DIMEZZATI I CREDITI DI IMPOSTA PER I BENI MATERIALI
Nei prossimi giorni il governo dovrebbe dare il via ad un confronto sul tema per rimettere ordine agli incentivi attraverso un provvedimento dedicato. Per il 2023, però, queste saranno le aliquote per gli investimenti in beni materiali:

  • Dal 40% al 20% per investimenti fino a 2,5 milioni di euro
  • Dal 20% al 10% fino ai 10 milioni di euro
  • Dal 10% al 5% fino ai 20 milioni di euro

IL TAGLIO AI SOFTWARE 4.0
Per quanto riguarda i beni immateriali, quindi software 4.0, sugli investimenti fino ad 1 milione di euro il credito di imposta scende dal 50% al 20%.

COLPITI ANCHE I BENEFICI PER R&S
Si dimezzano, inoltre, anche gli aiuti per l’attività Ricerca & Sviluppo:

  • Il credito di imposta per ricerca fondamentale, industriale e sviluppo sperimentale scende dal 20% al 10%
  • Il tax credit per innovazione tecnologica 4.0 e green passa, invece, dal 15% al 10%

CANCELLATO IL CREDITO PER FORMAZIONE 4.0

Formazione 4.0

La Legge di Bilancio non ha concesso alcuna proroga al credito di imposta per la Formazione 4.0. Eppure, gli investimenti in beni materiali e immateriali vanno di pari passo con un percorso formativo che deve puntare a migliorare le competenze dei collaboratori in linea con quanto richiesto dai mercati. La competitività delle imprese, quindi, si gioca su quel lifelong learning che oggi sta sempre più alla base di una crescita che si abbina a professionalità più specializzate e dinamiche.
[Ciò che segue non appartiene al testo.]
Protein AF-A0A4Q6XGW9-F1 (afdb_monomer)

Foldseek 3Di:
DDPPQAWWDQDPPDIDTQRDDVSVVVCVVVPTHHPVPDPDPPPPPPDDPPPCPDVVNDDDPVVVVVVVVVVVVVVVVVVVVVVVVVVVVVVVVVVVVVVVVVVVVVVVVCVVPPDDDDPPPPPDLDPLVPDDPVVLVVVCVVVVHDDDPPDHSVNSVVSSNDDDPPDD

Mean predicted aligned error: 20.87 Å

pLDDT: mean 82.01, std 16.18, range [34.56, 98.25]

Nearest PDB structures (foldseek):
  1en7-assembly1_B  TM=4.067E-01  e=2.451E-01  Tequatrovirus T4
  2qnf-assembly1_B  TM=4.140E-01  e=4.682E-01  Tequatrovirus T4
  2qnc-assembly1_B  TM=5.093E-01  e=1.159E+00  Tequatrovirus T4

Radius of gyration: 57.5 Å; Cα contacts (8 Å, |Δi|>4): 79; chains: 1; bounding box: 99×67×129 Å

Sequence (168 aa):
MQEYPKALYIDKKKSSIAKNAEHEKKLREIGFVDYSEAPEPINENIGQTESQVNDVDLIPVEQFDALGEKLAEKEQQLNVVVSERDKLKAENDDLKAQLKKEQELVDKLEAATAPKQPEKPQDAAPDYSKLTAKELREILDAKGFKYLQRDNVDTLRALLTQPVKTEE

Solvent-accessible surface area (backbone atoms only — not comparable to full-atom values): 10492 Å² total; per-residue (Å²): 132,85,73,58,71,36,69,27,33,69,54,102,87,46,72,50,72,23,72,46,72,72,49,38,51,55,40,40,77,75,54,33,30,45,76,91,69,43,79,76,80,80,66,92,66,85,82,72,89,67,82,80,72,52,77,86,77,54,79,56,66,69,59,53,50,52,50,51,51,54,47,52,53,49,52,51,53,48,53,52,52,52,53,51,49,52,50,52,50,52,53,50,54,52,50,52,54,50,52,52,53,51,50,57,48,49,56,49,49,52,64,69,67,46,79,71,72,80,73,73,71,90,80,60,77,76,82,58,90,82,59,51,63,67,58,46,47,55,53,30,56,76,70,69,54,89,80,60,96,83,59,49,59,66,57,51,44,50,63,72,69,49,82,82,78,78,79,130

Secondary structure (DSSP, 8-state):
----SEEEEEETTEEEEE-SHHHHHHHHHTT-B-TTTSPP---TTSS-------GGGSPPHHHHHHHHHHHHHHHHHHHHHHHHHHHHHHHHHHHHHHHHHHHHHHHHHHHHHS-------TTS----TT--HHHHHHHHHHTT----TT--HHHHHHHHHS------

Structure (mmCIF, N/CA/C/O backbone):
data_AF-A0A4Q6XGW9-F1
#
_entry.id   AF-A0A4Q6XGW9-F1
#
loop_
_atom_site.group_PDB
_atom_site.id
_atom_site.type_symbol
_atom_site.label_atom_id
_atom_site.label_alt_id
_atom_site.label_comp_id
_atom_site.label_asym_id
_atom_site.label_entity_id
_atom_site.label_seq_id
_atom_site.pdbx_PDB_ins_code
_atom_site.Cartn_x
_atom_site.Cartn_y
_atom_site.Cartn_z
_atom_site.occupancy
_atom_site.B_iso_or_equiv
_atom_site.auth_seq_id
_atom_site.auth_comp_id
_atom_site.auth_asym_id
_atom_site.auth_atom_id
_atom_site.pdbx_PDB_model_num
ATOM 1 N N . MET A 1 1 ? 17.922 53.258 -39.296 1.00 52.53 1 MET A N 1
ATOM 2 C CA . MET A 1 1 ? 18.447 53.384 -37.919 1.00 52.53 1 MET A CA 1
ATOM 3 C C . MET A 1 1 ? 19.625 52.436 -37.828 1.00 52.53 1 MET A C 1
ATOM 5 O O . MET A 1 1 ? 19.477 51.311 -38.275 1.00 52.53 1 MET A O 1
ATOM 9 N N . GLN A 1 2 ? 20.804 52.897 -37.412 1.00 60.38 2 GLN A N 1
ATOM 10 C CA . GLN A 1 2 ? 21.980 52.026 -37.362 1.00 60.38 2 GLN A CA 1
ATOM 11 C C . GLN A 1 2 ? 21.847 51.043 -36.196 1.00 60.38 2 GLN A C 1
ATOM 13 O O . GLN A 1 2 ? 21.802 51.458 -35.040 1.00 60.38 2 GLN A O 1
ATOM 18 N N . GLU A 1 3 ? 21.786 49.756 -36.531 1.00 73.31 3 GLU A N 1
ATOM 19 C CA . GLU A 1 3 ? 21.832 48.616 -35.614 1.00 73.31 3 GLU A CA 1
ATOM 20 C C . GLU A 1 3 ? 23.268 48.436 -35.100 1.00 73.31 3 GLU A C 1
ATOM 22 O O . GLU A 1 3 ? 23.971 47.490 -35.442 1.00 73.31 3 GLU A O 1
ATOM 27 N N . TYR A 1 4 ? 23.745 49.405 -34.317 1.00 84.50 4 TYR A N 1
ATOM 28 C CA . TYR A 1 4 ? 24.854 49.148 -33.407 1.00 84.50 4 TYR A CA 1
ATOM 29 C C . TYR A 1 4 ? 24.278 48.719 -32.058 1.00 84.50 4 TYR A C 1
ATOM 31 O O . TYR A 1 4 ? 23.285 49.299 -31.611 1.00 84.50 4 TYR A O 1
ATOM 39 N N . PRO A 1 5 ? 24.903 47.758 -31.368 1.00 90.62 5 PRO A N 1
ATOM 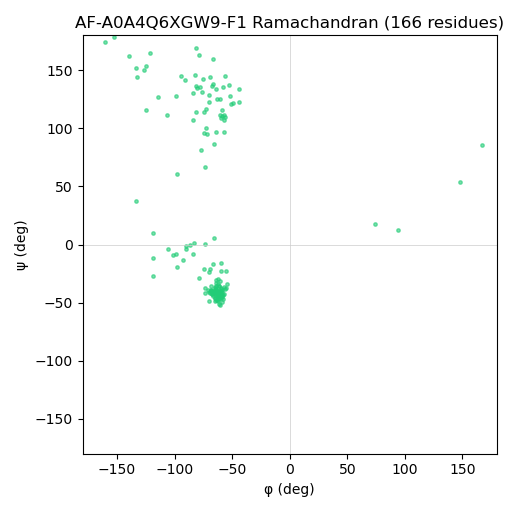40 C CA . PRO A 1 5 ? 26.186 47.129 -31.691 1.00 90.62 5 PRO A CA 1
ATOM 41 C C . PRO A 1 5 ? 26.139 46.114 -32.850 1.00 90.62 5 PRO A C 1
ATOM 43 O O . PRO A 1 5 ? 25.209 45.322 -32.934 1.00 90.62 5 PRO A O 1
ATOM 46 N N . LYS A 1 6 ? 27.189 46.094 -33.686 1.00 89.81 6 LYS A N 1
ATOM 47 C CA . LYS A 1 6 ? 27.334 45.163 -34.820 1.00 89.81 6 LYS A CA 1
ATOM 48 C C . LYS A 1 6 ? 28.503 44.205 -34.599 1.00 89.81 6 LYS A C 1
ATOM 50 O O . LYS A 1 6 ? 29.613 44.653 -34.314 1.00 89.81 6 LYS A O 1
ATOM 55 N N . ALA A 1 7 ? 28.266 42.901 -34.713 1.00 91.44 7 ALA A N 1
ATOM 56 C CA . ALA A 1 7 ? 29.313 41.889 -34.601 1.00 91.44 7 ALA A CA 1
ATOM 57 C C . ALA A 1 7 ? 30.034 41.710 -35.944 1.00 91.44 7 ALA A C 1
ATOM 59 O O . ALA A 1 7 ? 29.389 41.551 -36.976 1.00 91.44 7 ALA A O 1
ATOM 60 N N . LEU A 1 8 ? 31.364 41.740 -35.919 1.00 92.31 8 LEU A N 1
ATOM 61 C CA . LEU A 1 8 ? 32.227 41.511 -37.074 1.00 92.31 8 LEU A CA 1
ATOM 62 C C . LEU A 1 8 ? 33.224 40.391 -36.760 1.00 92.31 8 LEU A C 1
ATOM 64 O O . LEU A 1 8 ? 33.602 40.193 -35.600 1.00 92.31 8 LEU A O 1
ATOM 68 N N . TYR A 1 9 ? 33.691 39.694 -37.789 1.00 91.19 9 TYR A N 1
ATOM 69 C CA . TYR A 1 9 ? 34.477 38.465 -37.691 1.00 91.19 9 TYR A CA 1
ATOM 70 C C . TYR A 1 9 ? 35.702 38.530 -38.604 1.00 91.19 9 TYR A C 1
ATOM 72 O O . TYR A 1 9 ? 35.631 39.097 -39.686 1.00 91.19 9 TYR A O 1
ATOM 80 N N . ILE A 1 10 ? 36.825 37.951 -38.179 1.00 88.06 10 ILE A N 1
ATOM 81 C CA . ILE A 1 10 ? 38.029 37.804 -39.024 1.00 88.06 10 ILE A CA 1
ATOM 82 C C . ILE A 1 10 ? 38.409 36.332 -39.234 1.00 88.06 10 ILE A C 1
ATOM 84 O O . ILE A 1 10 ? 38.991 35.973 -40.252 1.00 88.06 10 ILE A O 1
ATOM 88 N N . ASP A 1 11 ? 38.050 35.460 -38.291 1.00 77.31 11 ASP A N 1
ATOM 89 C CA . ASP A 1 11 ? 38.203 34.009 -38.386 1.00 77.31 11 ASP A CA 1
ATOM 90 C C . ASP A 1 11 ? 37.140 33.299 -37.515 1.00 77.31 11 ASP A C 1
ATOM 92 O O . ASP A 1 11 ? 36.351 33.948 -36.822 1.00 77.31 11 ASP A O 1
ATOM 96 N N . LYS A 1 12 ? 37.120 31.954 -37.516 1.00 71.38 12 LYS A N 1
ATOM 97 C CA . LYS A 1 12 ? 36.155 31.140 -36.741 1.00 71.38 12 LYS A CA 1
ATOM 98 C C . LYS A 1 12 ? 36.218 31.369 -35.217 1.00 71.38 12 LYS A C 1
ATOM 100 O O . LYS A 1 12 ? 35.318 30.927 -34.510 1.00 71.38 12 LYS A O 1
ATOM 105 N N . LYS A 1 13 ? 37.285 31.979 -34.687 1.00 75.12 13 LYS A N 1
ATOM 106 C CA . LYS A 1 13 ? 37.553 32.100 -33.241 1.00 75.12 13 LYS A CA 1
ATOM 107 C C . LYS A 1 13 ? 37.614 33.549 -32.750 1.00 75.12 13 LYS A C 1
ATOM 109 O O . LYS A 1 13 ? 37.630 33.766 -31.540 1.00 75.12 13 LYS A O 1
ATOM 114 N N . LYS A 1 14 ? 37.657 34.534 -33.650 1.00 84.81 14 LYS A N 1
ATOM 115 C CA . LYS A 1 14 ? 37.835 35.952 -33.331 1.00 84.81 14 LYS A CA 1
ATOM 116 C C . LYS A 1 14 ? 36.711 36.792 -33.918 1.00 84.81 14 LYS A C 1
ATOM 118 O O . LYS A 1 14 ? 36.593 36.967 -35.131 1.00 84.81 14 LYS A O 1
ATOM 123 N N . SER A 1 15 ? 35.952 37.389 -33.008 1.00 91.19 15 SER A N 1
ATOM 124 C CA . SER A 1 15 ? 34.913 38.372 -33.294 1.00 91.19 15 SER A CA 1
ATOM 125 C C . SER A 1 15 ? 35.131 39.643 -32.478 1.00 91.19 15 SER A C 1
ATOM 127 O O . SER A 1 15 ? 35.633 39.585 -31.355 1.00 91.19 15 SER A O 1
ATOM 129 N N . SER A 1 16 ? 34.706 40.783 -33.013 1.00 92.44 16 SER A N 1
ATOM 130 C CA . SER A 1 16 ? 34.692 42.069 -32.314 1.00 92.44 16 SER A CA 1
ATOM 131 C C . SER A 1 16 ? 33.354 42.772 -32.524 1.00 92.44 16 SER A C 1
ATOM 133 O O . SER A 1 16 ? 32.688 42.567 -33.535 1.00 92.44 16 SER A O 1
ATOM 135 N N . ILE A 1 17 ? 32.951 43.602 -31.562 1.00 93.44 17 ILE A N 1
ATOM 136 C CA . ILE A 1 17 ? 31.675 44.319 -31.600 1.00 93.44 17 ILE A CA 1
ATOM 137 C C . ILE A 1 17 ? 31.931 45.799 -31.898 1.00 93.44 17 ILE A C 1
ATOM 139 O O . ILE A 1 17 ? 32.456 46.545 -31.062 1.00 93.44 17 ILE A O 1
ATOM 143 N N . ALA A 1 18 ? 31.515 46.241 -33.082 1.00 92.81 18 ALA A N 1
ATOM 144 C CA . ALA A 1 18 ? 31.481 47.643 -33.457 1.00 92.81 18 ALA A CA 1
ATOM 145 C C . ALA A 1 18 ? 30.376 48.367 -32.677 1.00 92.81 18 ALA A C 1
ATOM 147 O O . ALA A 1 18 ? 29.223 47.941 -32.648 1.00 92.81 18 ALA A O 1
ATOM 148 N N . LYS A 1 19 ? 30.737 49.480 -32.033 1.00 91.50 19 LYS A N 1
ATOM 149 C CA . LYS A 1 19 ? 29.833 50.253 -31.160 1.00 91.50 19 LYS A CA 1
ATOM 150 C C . LYS A 1 19 ? 29.218 51.458 -31.874 1.00 91.50 19 LYS A C 1
ATOM 152 O O . LYS A 1 19 ? 28.237 52.015 -31.400 1.00 91.50 19 LYS A O 1
ATOM 157 N N . ASN A 1 20 ? 29.835 51.882 -32.971 1.00 91.19 20 ASN A N 1
ATOM 158 C CA . ASN A 1 20 ? 29.413 52.975 -33.835 1.00 91.19 20 ASN A CA 1
ATOM 159 C C . ASN A 1 20 ? 30.100 52.824 -35.207 1.00 91.19 20 ASN A C 1
ATOM 161 O O . ASN A 1 20 ? 30.969 51.964 -35.382 1.00 91.19 20 ASN A O 1
ATOM 165 N N . ALA A 1 21 ? 29.737 53.686 -36.157 1.00 90.06 21 ALA A N 1
ATOM 166 C CA . ALA A 1 21 ? 30.224 53.614 -37.535 1.00 90.06 21 ALA A CA 1
ATOM 167 C C . ALA A 1 21 ? 31.732 53.831 -37.686 1.00 90.06 21 ALA A C 1
ATOM 169 O O . ALA A 1 21 ? 32.375 53.171 -38.501 1.00 90.06 21 ALA A O 1
ATOM 170 N N . GLU A 1 22 ? 32.325 54.707 -36.876 1.00 90.88 22 GLU A N 1
ATOM 171 C CA . GLU A 1 22 ? 33.776 54.905 -36.895 1.00 90.88 22 GLU A CA 1
ATOM 172 C C . GLU A 1 22 ? 34.525 53.679 -36.355 1.00 90.88 22 GLU A C 1
ATOM 174 O O . GLU A 1 22 ? 35.592 53.333 -36.862 1.00 90.88 22 GLU A O 1
ATOM 179 N N . HIS A 1 23 ? 33.964 52.991 -35.354 1.00 91.69 23 HIS A N 1
ATOM 180 C CA . HIS A 1 23 ? 34.538 51.762 -34.814 1.00 91.69 23 HIS A CA 1
ATOM 181 C C . HIS A 1 23 ? 34.429 50.607 -35.817 1.00 91.69 23 HIS A C 1
ATOM 183 O O . HIS A 1 23 ? 35.404 49.884 -36.000 1.00 91.69 23 HIS A O 1
ATOM 189 N N . GLU A 1 24 ? 33.296 50.472 -36.516 1.00 91.25 24 GLU A N 1
ATOM 190 C CA . GLU A 1 24 ? 33.154 49.501 -37.611 1.00 91.25 24 GLU A CA 1
ATOM 191 C C . GLU A 1 24 ? 34.193 49.742 -38.709 1.00 91.25 24 GLU A C 1
ATOM 193 O O . GLU A 1 24 ? 34.862 48.798 -39.118 1.00 91.25 24 GLU A O 1
ATOM 198 N N . LYS A 1 25 ? 34.389 50.993 -39.149 1.00 91.69 25 LYS A N 1
ATOM 199 C CA . LYS A 1 25 ? 35.362 51.304 -40.205 1.00 91.69 25 LYS A CA 1
ATOM 200 C C . LYS A 1 25 ? 36.784 50.887 -39.820 1.00 91.69 25 LYS A C 1
ATOM 202 O O . LYS A 1 25 ? 37.463 50.254 -40.622 1.00 91.69 25 LYS A O 1
ATOM 207 N N . LYS A 1 26 ? 37.206 51.170 -38.583 1.00 93.00 26 LYS A N 1
ATOM 208 C CA . LYS A 1 26 ? 38.519 50.742 -38.067 1.00 93.00 26 LYS A CA 1
ATOM 209 C C . LYS A 1 26 ? 38.650 49.221 -38.023 1.00 93.00 26 LYS A C 1
ATOM 211 O O . LYS A 1 26 ? 39.695 48.687 -38.368 1.00 93.00 26 LYS A O 1
ATOM 216 N N . LEU A 1 27 ? 37.597 48.518 -37.608 1.00 91.94 27 LEU A N 1
ATOM 217 C CA . LEU A 1 27 ? 37.598 47.055 -37.575 1.00 91.94 27 LEU A CA 1
ATOM 218 C C . LEU A 1 27 ? 37.665 46.466 -38.993 1.00 91.94 27 LEU A C 1
ATOM 220 O O . LEU A 1 27 ? 38.448 45.545 -39.219 1.00 91.94 27 LEU A O 1
ATOM 224 N N . ARG A 1 28 ? 36.940 47.047 -39.957 1.00 91.50 28 ARG A N 1
ATOM 225 C CA . ARG A 1 28 ? 37.012 46.664 -41.377 1.00 91.50 28 ARG A CA 1
ATOM 226 C C . ARG A 1 28 ? 38.387 46.921 -41.996 1.00 91.50 28 ARG A C 1
ATOM 228 O O . ARG A 1 28 ? 38.866 46.075 -42.741 1.00 91.50 28 ARG A O 1
ATOM 235 N N . GLU A 1 29 ? 39.065 48.018 -41.650 1.00 93.50 29 GLU A N 1
ATOM 236 C CA . GLU A 1 29 ? 40.453 48.284 -42.080 1.00 93.50 29 GLU A CA 1
ATOM 237 C C . GLU A 1 29 ? 41.447 47.225 -41.567 1.00 93.50 29 GLU A C 1
ATOM 239 O O . GLU A 1 29 ? 42.433 46.926 -42.235 1.00 93.50 29 GLU A O 1
ATOM 244 N N . ILE A 1 30 ? 41.166 46.620 -40.407 1.00 91.06 30 ILE A N 1
ATOM 245 C CA . ILE A 1 30 ? 41.964 45.533 -39.809 1.00 91.06 30 ILE A CA 1
ATOM 246 C C . ILE A 1 30 ? 41.519 44.149 -40.342 1.00 91.06 30 ILE A C 1
ATOM 248 O O . ILE A 1 30 ? 42.107 43.127 -39.996 1.00 91.06 30 ILE A O 1
ATOM 252 N N . GLY A 1 31 ? 40.511 44.101 -41.220 1.00 89.62 31 GLY A N 1
ATOM 253 C CA . GLY A 1 31 ? 40.051 42.882 -41.890 1.00 89.62 31 GLY A CA 1
ATOM 254 C C . GLY A 1 31 ? 38.886 42.161 -41.210 1.00 89.62 31 GLY A C 1
ATOM 255 O O . GLY A 1 31 ? 38.594 41.026 -41.570 1.00 89.62 31 GLY A O 1
ATOM 256 N N . PHE A 1 32 ? 38.208 42.784 -40.241 1.00 93.06 32 PHE A N 1
ATOM 257 C CA . PHE A 1 32 ? 36.947 42.252 -39.722 1.00 93.06 32 PHE A CA 1
ATOM 258 C C . PHE A 1 32 ? 35.809 42.516 -40.711 1.00 93.06 32 PHE A C 1
ATOM 260 O O . PHE A 1 32 ? 35.610 43.646 -41.148 1.00 93.06 32 PHE A O 1
ATOM 267 N N . VAL A 1 33 ? 35.022 41.493 -41.009 1.00 91.12 33 VAL A N 1
ATOM 268 C CA . VAL A 1 33 ? 33.912 41.538 -41.965 1.00 91.12 33 VAL A CA 1
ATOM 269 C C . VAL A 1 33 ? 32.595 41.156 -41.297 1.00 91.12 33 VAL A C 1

Secondo quanto riportato da Agenda Digitale, nell’Unione europea, a causa della mancanza di competenze, attualmente sono ancora vacanti ben 756.000 posti nel settore ICT (Tecnologie dell’informazione e della comunicazione). In Italia – fonte Rapporto Excelsior – entro il 2025 una quota pari al 60% dei lavoratori dovrà avere competenze green o digitali: il mercato del lavoro avrà bisogno di almeno 2,2 milioni di nuovi lavoratori in grado di gestire soluzioni e sviluppare strategie ecosostenibili e di 2 milioni di lavoratori in grado di saper utilizzare il digitale. Secondo il World Economic Forum (The Future of Jobs Report 2020) nove lavori su dieci nel 2030 richiederanno digital skills avanzate.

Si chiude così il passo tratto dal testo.